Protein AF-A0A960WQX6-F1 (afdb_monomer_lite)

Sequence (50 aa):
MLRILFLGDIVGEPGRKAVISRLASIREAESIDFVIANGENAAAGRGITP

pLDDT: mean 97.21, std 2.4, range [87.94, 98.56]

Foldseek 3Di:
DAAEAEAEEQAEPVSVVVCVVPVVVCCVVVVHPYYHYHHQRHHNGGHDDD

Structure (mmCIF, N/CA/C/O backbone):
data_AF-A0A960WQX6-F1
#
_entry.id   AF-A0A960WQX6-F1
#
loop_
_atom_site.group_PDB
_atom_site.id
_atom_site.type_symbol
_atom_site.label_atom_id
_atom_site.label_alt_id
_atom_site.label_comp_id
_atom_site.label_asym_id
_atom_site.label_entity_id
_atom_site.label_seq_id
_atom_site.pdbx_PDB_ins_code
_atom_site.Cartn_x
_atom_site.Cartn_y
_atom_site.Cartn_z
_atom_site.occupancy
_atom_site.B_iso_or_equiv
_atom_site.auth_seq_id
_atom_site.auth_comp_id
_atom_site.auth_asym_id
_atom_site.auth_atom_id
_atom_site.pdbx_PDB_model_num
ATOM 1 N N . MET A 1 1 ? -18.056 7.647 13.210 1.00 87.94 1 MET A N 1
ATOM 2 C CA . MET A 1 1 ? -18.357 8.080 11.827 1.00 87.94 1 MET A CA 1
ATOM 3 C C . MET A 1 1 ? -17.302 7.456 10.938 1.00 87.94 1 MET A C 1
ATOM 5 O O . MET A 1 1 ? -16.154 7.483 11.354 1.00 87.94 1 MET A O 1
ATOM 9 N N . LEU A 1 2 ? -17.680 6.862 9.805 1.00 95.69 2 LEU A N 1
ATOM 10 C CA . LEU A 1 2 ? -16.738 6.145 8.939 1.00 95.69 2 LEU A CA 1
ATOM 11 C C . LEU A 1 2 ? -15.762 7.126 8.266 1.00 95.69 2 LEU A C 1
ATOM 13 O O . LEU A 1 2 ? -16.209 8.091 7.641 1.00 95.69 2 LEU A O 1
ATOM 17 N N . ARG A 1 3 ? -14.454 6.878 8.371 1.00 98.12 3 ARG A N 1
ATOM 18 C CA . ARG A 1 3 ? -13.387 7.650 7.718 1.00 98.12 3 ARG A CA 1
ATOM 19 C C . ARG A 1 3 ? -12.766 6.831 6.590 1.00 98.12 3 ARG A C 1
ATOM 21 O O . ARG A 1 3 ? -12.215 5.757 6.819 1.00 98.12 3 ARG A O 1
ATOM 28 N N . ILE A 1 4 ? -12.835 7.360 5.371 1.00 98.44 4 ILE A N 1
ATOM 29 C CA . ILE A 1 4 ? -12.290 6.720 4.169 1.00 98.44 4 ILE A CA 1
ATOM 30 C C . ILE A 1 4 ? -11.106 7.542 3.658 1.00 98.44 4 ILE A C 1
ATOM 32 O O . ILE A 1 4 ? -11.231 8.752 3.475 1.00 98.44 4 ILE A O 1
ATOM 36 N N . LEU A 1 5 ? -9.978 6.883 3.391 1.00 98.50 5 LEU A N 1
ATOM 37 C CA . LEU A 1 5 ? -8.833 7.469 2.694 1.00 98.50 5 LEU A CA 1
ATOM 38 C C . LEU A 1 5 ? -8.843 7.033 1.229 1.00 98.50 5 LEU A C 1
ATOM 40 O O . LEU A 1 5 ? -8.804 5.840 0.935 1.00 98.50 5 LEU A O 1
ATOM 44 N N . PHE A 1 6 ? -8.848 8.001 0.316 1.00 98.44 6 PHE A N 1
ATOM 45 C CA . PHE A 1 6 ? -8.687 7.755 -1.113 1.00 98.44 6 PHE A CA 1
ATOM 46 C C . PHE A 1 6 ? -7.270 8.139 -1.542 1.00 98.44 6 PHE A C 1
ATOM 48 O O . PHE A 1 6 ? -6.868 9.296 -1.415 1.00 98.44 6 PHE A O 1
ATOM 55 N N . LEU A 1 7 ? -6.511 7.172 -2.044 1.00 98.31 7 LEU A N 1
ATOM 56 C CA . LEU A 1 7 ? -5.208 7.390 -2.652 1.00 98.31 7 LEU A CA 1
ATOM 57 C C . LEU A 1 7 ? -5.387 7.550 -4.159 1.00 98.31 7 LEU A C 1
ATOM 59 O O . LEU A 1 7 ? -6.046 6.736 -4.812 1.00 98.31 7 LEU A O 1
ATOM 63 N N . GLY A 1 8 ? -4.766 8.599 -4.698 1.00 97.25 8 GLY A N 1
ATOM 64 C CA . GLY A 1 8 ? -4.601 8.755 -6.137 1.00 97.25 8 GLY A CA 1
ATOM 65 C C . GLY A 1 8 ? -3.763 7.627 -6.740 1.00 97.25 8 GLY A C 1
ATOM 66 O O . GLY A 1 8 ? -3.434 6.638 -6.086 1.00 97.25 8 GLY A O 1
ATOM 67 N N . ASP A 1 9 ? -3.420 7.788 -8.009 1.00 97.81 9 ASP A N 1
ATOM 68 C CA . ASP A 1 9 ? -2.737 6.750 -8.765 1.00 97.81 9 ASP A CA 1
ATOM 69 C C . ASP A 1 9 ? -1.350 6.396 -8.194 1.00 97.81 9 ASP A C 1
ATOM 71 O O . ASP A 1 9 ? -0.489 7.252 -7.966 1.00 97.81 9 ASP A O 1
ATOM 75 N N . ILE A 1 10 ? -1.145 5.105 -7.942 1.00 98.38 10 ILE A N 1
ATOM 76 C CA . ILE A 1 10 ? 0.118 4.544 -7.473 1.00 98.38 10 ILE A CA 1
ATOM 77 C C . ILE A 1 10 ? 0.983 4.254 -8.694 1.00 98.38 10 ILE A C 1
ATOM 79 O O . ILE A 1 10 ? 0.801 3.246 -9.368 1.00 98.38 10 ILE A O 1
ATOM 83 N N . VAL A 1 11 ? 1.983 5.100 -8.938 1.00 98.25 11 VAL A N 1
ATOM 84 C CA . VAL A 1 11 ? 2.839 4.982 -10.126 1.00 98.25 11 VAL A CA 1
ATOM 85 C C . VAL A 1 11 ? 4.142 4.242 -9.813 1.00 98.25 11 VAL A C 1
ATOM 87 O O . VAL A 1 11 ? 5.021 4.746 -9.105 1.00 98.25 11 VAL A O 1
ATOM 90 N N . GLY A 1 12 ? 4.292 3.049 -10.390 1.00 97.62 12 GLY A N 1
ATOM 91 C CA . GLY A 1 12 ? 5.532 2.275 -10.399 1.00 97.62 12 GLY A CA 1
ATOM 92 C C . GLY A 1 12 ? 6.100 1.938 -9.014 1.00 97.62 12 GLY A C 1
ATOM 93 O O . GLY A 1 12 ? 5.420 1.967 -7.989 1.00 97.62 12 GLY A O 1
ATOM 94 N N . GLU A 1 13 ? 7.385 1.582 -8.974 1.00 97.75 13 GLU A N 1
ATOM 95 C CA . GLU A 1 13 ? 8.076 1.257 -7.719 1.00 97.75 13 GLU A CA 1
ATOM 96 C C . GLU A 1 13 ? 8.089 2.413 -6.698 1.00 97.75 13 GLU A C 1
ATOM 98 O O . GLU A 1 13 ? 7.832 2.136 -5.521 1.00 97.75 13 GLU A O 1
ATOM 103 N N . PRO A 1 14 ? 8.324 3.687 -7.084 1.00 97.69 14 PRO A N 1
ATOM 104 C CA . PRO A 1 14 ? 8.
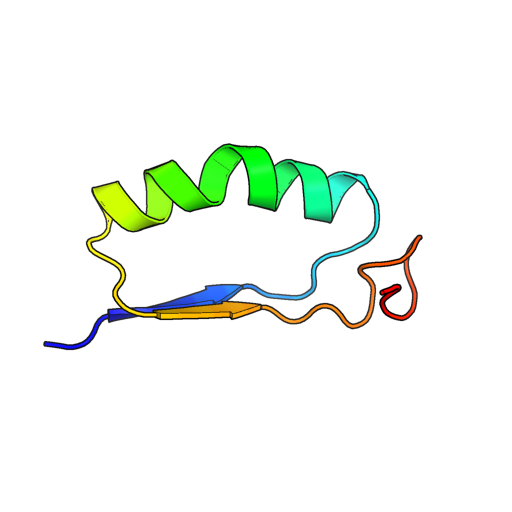321 4.792 -6.127 1.00 97.69 14 PRO A CA 1
ATOM 105 C C . PRO A 1 14 ? 6.967 4.962 -5.431 1.00 97.69 14 PRO A C 1
ATOM 107 O O . PRO A 1 14 ? 6.926 5.088 -4.206 1.00 97.69 14 PRO A O 1
ATOM 110 N N . GLY A 1 15 ? 5.864 4.890 -6.187 1.00 97.94 15 GLY A N 1
ATOM 111 C CA . GLY A 1 15 ? 4.512 4.960 -5.639 1.00 97.94 15 GLY A CA 1
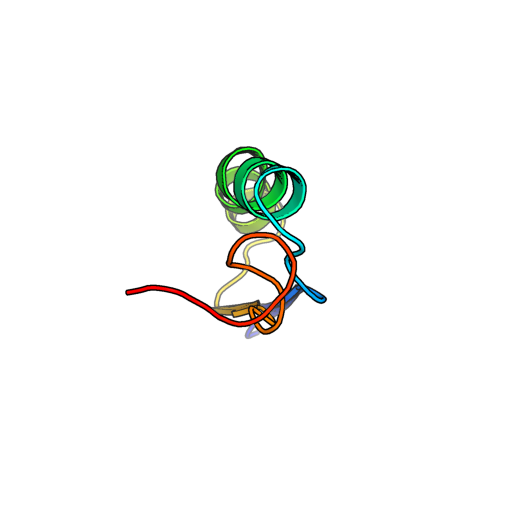ATOM 112 C C . GLY A 1 15 ? 4.241 3.820 -4.660 1.00 97.94 15 GLY A C 1
ATOM 113 O O . GLY A 1 15 ? 3.836 4.065 -3.524 1.00 97.94 15 GLY A O 1
ATOM 114 N N . ARG A 1 16 ? 4.549 2.573 -5.050 1.00 98.00 16 ARG A N 1
ATOM 115 C CA . ARG A 1 16 ? 4.365 1.405 -4.167 1.00 98.00 16 ARG A CA 1
ATOM 116 C C . ARG A 1 16 ? 5.168 1.540 -2.870 1.00 98.00 16 ARG A C 1
ATOM 118 O O . ARG A 1 16 ? 4.625 1.303 -1.793 1.00 98.00 16 ARG A O 1
ATOM 125 N N . LYS A 1 17 ? 6.433 1.972 -2.942 1.00 98.31 17 LYS A N 1
ATOM 126 C CA . LYS A 1 17 ? 7.275 2.202 -1.751 1.00 98.31 17 LYS A CA 1
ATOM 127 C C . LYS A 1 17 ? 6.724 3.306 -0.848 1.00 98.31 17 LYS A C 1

**WHAT TO DO**
Return exactly the opening lines of the listing above, ending with the line that has "ATOM 29 C CA".

**EXPECTED ANSWER**
Protein AF-A0A960WQX6-F1 (afdb_monomer_lite)

Sequence (50 aa):
MLRILFLGDIVGEPGRKAVISRLASIREAESIDFVIANGENAAAGRGITP

pLDDT: mean 97.21, std 2.4, range [87.94, 98.56]

Foldseek 3Di:
DAAEAEAEEQAEPVSVVVCVVPVVVCCVVVVHPYYHYHHQRHHNGGHDDD

Structure (mmCIF, N/CA/C/O backbone):
data_AF-A0A960WQX6-F1
#
_entry.id   AF-A0A960WQX6-F1
#
loop_
_atom_site.group_PDB
_atom_site.id
_atom_site.type_symbol
_atom_site.label_atom_id
_atom_site.label_alt_id
_atom_site.label_comp_id
_atom_site.label_asym_id
_atom_site.label_entity_id
_atom_site.label_seq_id
_atom_site.pdbx_PDB_ins_code
_atom_site.Cartn_x
_atom_site.Cartn_y
_atom_site.Cartn_z
_atom_site.occupancy
_atom_site.B_iso_or_equiv
_atom_site.auth_seq_id
_atom_site.auth_comp_id
_atom_site.auth_asym_id
_atom_site.auth_atom_id
_atom_site.pdbx_PDB_model_num
ATOM 1 N N . MET A 1 1 ? -18.056 7.647 13.210 1.00 87.94 1 MET A N 1
ATOM 2 C CA . MET A 1 1 ? -18.357 8.080 11.827 1.00 87.94 1 MET A CA 1
ATOM 3 C C . MET A 1 1 ? -17.302 7.456 10.938 1.00 87.94 1 MET A C 1
ATOM 5 O O . MET A 1 1 ? -16.154 7.483 11.354 1.00 87.94 1 MET A O 1
ATOM 9 N N . LEU A 1 2 ? -17.680 6.862 9.805 1.00 95.69 2 LEU A N 1
ATOM 10 C CA . LEU A 1 2 ? -16.738 6.145 8.939 1.00 95.69 2 LEU A CA 1
ATOM 11 C C . LEU A 1 2 ? -15.762 7.126 8.266 1.00 95.69 2 LEU A C 1
ATOM 13 O O . LEU A 1 2 ? -16.209 8.091 7.641 1.00 95.69 2 LEU A O 1
ATOM 17 N N . ARG A 1 3 ? -14.454 6.878 8.371 1.00 98.12 3 ARG A N 1
ATOM 18 C CA . ARG A 1 3 ? -13.387 7.650 7.718 1.00 98.12 3 ARG A CA 1
ATOM 19 C C . ARG A 1 3 ? -12.766 6.831 6.590 1.00 98.12 3 ARG A C 1
ATOM 21 O O . ARG A 1 3 ? -12.215 5.757 6.819 1.00 98.12 3 ARG A O 1
ATOM 28 N N . ILE A 1 4 ? -12.835 7.360 5.371 1.00 98.44 4 ILE A N 1
ATOM 29 C CA . ILE A 1 4 ? -12.290 6.720 4.169 1.00 98.44 4 ILE A CA 1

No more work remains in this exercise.